# New Air Divison?



## Jorkapp (10 Jun 2009)

I've heard through the grapevine that a new air division will be standing up soon. I've not found anything from official sources (AF DWAN page pulls up nothing through searches, no mention of it in CANFORGEN/AIRGEN's), the most I found was a CF Aerospace Warfare blog posting (link) which says that it's creation is "imminent". Does anyone know anything more about this?


----------



## dapaterson (10 Jun 2009)

If and when any new formations are created in the ECSes it will be fully communicated.  Until there's MND signature on Ministerial Organizational Orders it's suppostion and possibly contingency planning.


----------



## tabernac (10 Jun 2009)

Link above is broken. Use this instead.


----------



## George Wallace (10 Jun 2009)

It may be as "imminent" as your Retirement, in that it is talked about, and in ten or twenty years it may come about. 

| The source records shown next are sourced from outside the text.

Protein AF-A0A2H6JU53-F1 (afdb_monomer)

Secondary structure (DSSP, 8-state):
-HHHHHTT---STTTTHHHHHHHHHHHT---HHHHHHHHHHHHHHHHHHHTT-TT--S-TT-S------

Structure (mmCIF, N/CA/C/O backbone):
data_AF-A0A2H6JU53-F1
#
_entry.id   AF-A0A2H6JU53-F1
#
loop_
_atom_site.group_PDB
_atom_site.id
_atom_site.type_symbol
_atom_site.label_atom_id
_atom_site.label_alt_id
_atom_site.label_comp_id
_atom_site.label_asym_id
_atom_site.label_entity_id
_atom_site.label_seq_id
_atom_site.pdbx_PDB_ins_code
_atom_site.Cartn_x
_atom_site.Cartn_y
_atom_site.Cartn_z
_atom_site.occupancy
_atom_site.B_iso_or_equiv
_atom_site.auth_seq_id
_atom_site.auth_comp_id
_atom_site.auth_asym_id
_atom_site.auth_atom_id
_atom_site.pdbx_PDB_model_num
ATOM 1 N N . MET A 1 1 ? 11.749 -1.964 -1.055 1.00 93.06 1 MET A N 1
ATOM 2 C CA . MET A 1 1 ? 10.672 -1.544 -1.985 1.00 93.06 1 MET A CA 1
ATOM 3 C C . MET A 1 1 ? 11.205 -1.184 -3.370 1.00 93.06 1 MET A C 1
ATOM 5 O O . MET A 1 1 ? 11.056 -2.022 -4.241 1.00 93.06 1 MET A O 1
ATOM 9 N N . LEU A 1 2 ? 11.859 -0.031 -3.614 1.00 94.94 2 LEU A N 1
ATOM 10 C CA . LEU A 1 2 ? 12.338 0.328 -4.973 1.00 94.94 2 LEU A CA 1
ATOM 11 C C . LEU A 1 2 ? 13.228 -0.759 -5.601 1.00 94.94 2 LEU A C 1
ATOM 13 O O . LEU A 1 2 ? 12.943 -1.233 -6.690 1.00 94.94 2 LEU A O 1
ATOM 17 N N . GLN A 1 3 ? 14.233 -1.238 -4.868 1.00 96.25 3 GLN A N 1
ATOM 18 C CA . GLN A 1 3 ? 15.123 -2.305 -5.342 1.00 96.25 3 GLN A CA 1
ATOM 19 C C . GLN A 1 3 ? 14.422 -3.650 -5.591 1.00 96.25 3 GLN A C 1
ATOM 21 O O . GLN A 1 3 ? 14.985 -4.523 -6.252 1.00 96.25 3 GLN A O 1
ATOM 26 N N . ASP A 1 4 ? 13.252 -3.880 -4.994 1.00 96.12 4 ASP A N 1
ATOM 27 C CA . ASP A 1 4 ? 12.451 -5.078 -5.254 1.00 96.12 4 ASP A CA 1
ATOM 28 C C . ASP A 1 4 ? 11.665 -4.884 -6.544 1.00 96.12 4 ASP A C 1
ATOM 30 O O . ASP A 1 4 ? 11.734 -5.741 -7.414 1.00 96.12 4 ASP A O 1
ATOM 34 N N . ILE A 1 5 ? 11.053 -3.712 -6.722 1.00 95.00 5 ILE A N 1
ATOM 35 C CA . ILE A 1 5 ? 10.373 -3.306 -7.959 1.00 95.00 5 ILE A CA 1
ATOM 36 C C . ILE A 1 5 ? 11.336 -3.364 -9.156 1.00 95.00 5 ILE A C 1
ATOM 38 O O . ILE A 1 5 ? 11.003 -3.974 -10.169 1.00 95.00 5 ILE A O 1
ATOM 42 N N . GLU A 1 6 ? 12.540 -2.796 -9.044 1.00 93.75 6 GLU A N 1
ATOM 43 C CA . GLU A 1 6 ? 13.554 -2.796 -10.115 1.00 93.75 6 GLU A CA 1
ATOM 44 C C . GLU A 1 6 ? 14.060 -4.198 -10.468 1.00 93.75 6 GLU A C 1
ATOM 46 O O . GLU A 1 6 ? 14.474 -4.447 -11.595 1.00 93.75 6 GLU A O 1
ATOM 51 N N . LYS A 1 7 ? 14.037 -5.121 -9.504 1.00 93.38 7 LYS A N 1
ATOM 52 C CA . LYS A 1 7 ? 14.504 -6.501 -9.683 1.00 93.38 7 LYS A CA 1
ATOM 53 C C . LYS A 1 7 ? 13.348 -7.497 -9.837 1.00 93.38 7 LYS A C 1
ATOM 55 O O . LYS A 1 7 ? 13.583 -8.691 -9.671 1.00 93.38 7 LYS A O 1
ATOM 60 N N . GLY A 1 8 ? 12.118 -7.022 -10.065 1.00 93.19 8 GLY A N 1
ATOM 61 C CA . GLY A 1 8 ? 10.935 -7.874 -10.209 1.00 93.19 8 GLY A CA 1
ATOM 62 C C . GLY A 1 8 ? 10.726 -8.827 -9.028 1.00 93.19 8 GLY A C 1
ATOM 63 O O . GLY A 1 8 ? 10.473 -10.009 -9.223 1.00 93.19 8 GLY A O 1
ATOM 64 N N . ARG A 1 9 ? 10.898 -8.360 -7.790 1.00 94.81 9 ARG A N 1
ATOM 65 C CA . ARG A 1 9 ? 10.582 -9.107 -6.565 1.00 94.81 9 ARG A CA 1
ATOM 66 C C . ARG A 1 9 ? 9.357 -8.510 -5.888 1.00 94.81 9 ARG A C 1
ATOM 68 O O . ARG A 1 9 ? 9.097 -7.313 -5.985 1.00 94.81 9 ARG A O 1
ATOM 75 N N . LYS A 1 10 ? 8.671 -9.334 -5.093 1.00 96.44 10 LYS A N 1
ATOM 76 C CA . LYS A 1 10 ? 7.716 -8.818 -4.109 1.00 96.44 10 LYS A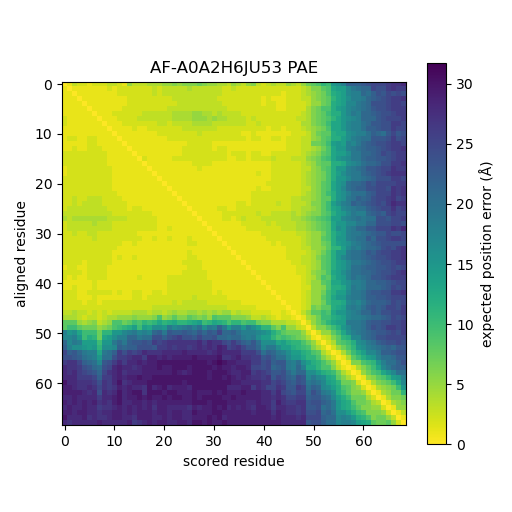 CA 1
ATOM 77 C C . LYS A 1 10 ? 8.423 -7.907 -3.108 1.00 96.44 10 LYS A C 1
ATOM 79 O O . LYS A 1 10 ? 9.496 -8.244 -2.611 1.00 96.44 10 LYS A O 1
ATOM 84 N N . THR A 1 11 ? 7.791 -6.785 -2.793 1.00 98.19 11 THR A N 1
ATOM 85 C CA . THR A 1 11 ? 8.199 -5.880 -1.721 1.00 98.19 11 THR A CA 1
ATOM 86 C C . THR A 1 11 ? 7.572 -6.312 -0.390 1.00 98.19 11 THR A C 1
ATOM 88 O O . THR A 1 11 ? 6.655 -7.133 -0.329 1.00 98.19 11 THR A O 1
ATOM 91 N N . GLU A 1 12 ? 8.021 -5.694 0.700 1.00 98.06 12 GLU A N 1
ATOM 92 C CA . GLU A 1 12 ? 7.481 -5.900 2.050 1.00 98.06 12 GLU A CA 1
A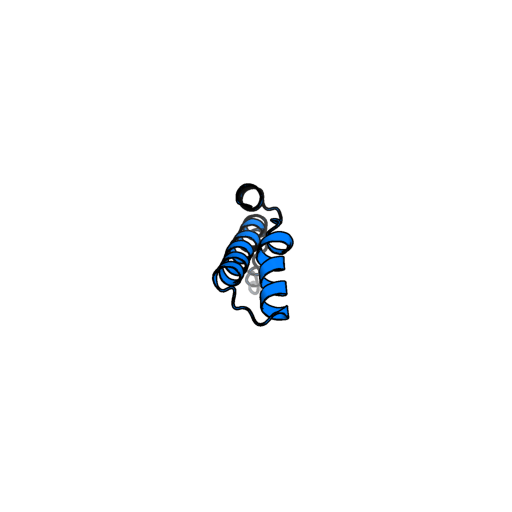TOM 93 C C . GLU A 1 12 ? 6.240 -5.032 2.365 1.00 98.06 12 GLU A C 1
ATOM 95 O O . GLU A 1 12 ? 5.812 -4.958 3.520 1.00 98.06 12 GLU A O 1
ATOM 100 N N . ILE A 1 13 ? 5.636 -4.365 1.368 1.00 98.44 13 ILE A N 1
ATOM 101 C CA . ILE A 1 13 ? 4.547 -3.384 1.558 1.00 98.44 13 ILE A CA 1
ATOM 102 C C . ILE A 1 13 ? 3.363 -3.919 2.377 1.00 98.44 13 ILE A C 1
ATOM 104 O O . ILE A 1 13 ? 2.790 -3.186 3.184 1.00 98.44 13 ILE A O 1
ATOM 108 N N . ASP A 1 14 ? 3.025 -5.203 2.234 1.00 98.31 14 ASP A N 1
ATOM 109 C CA . ASP A 1 14 ? 1.908 -5.835 2.949 1.00 98.31 14 ASP A CA 1
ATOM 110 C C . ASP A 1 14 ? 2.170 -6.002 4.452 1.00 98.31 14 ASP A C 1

I am in a unit whose "imminent restructure" was supposed to take place three years ago.  Still nothing in the wind officially.


----------



## Zoomie (12 Jun 2009)

2 Canadian Air Division will be stood up this summer under BGen Pitre.  His new CAD will encompass all pre-wings training elements in the AF.  2 CFFTS, 3 CFFTS, CFANs, and CFSSAT will all fall under his OPCon.  15 Wing will take over the training units in entirety (17 Wing loses 50% of its unit strength).


----------



## Jorkapp (12 Jun 2009)

Thanks for the info Zoomie. Will CFSACO by jumping over to 2CAD as well?


----------



## Zoomie (12 Jun 2009)

I wouldn't be surprised if Cornwall fell under 2CAD.  I am thinking that all AF trades that are pre-operational in their status will fall under this new division.


----------



## kj_gully (13 Jun 2009)

So there will be 2 can div flying orders. Wow, more reading! Sounds like CFSSAR will switch too?


----------



## Crimmsy (14 Jun 2009)

On the plus side, it will be years before the 2 CAD orders swell to the size of the 1 CAD orders, which will, of course, no longer be on our quarterly reading list  >


----------



## WingsofFury (25 Jun 2009)

From the Air Force website today:



> Air Force to regroup training establishment
> 
> The Air Force is realigning its structure by establishing a second air division headquarters, which will be located near 1 Canadian Air Division Headquarters in Winnipeg.
> 
> ...



http://www.airforce.forces.gc.ca/site/newsroom/news_e.asp?id=8816


----------



## dapaterson (25 Jun 2009)

A question:  Why aren't the sqns that train on specific platforms under the new Div?  Wouldn't it make sense to have trainees under 2 CAD until they are operationally employable?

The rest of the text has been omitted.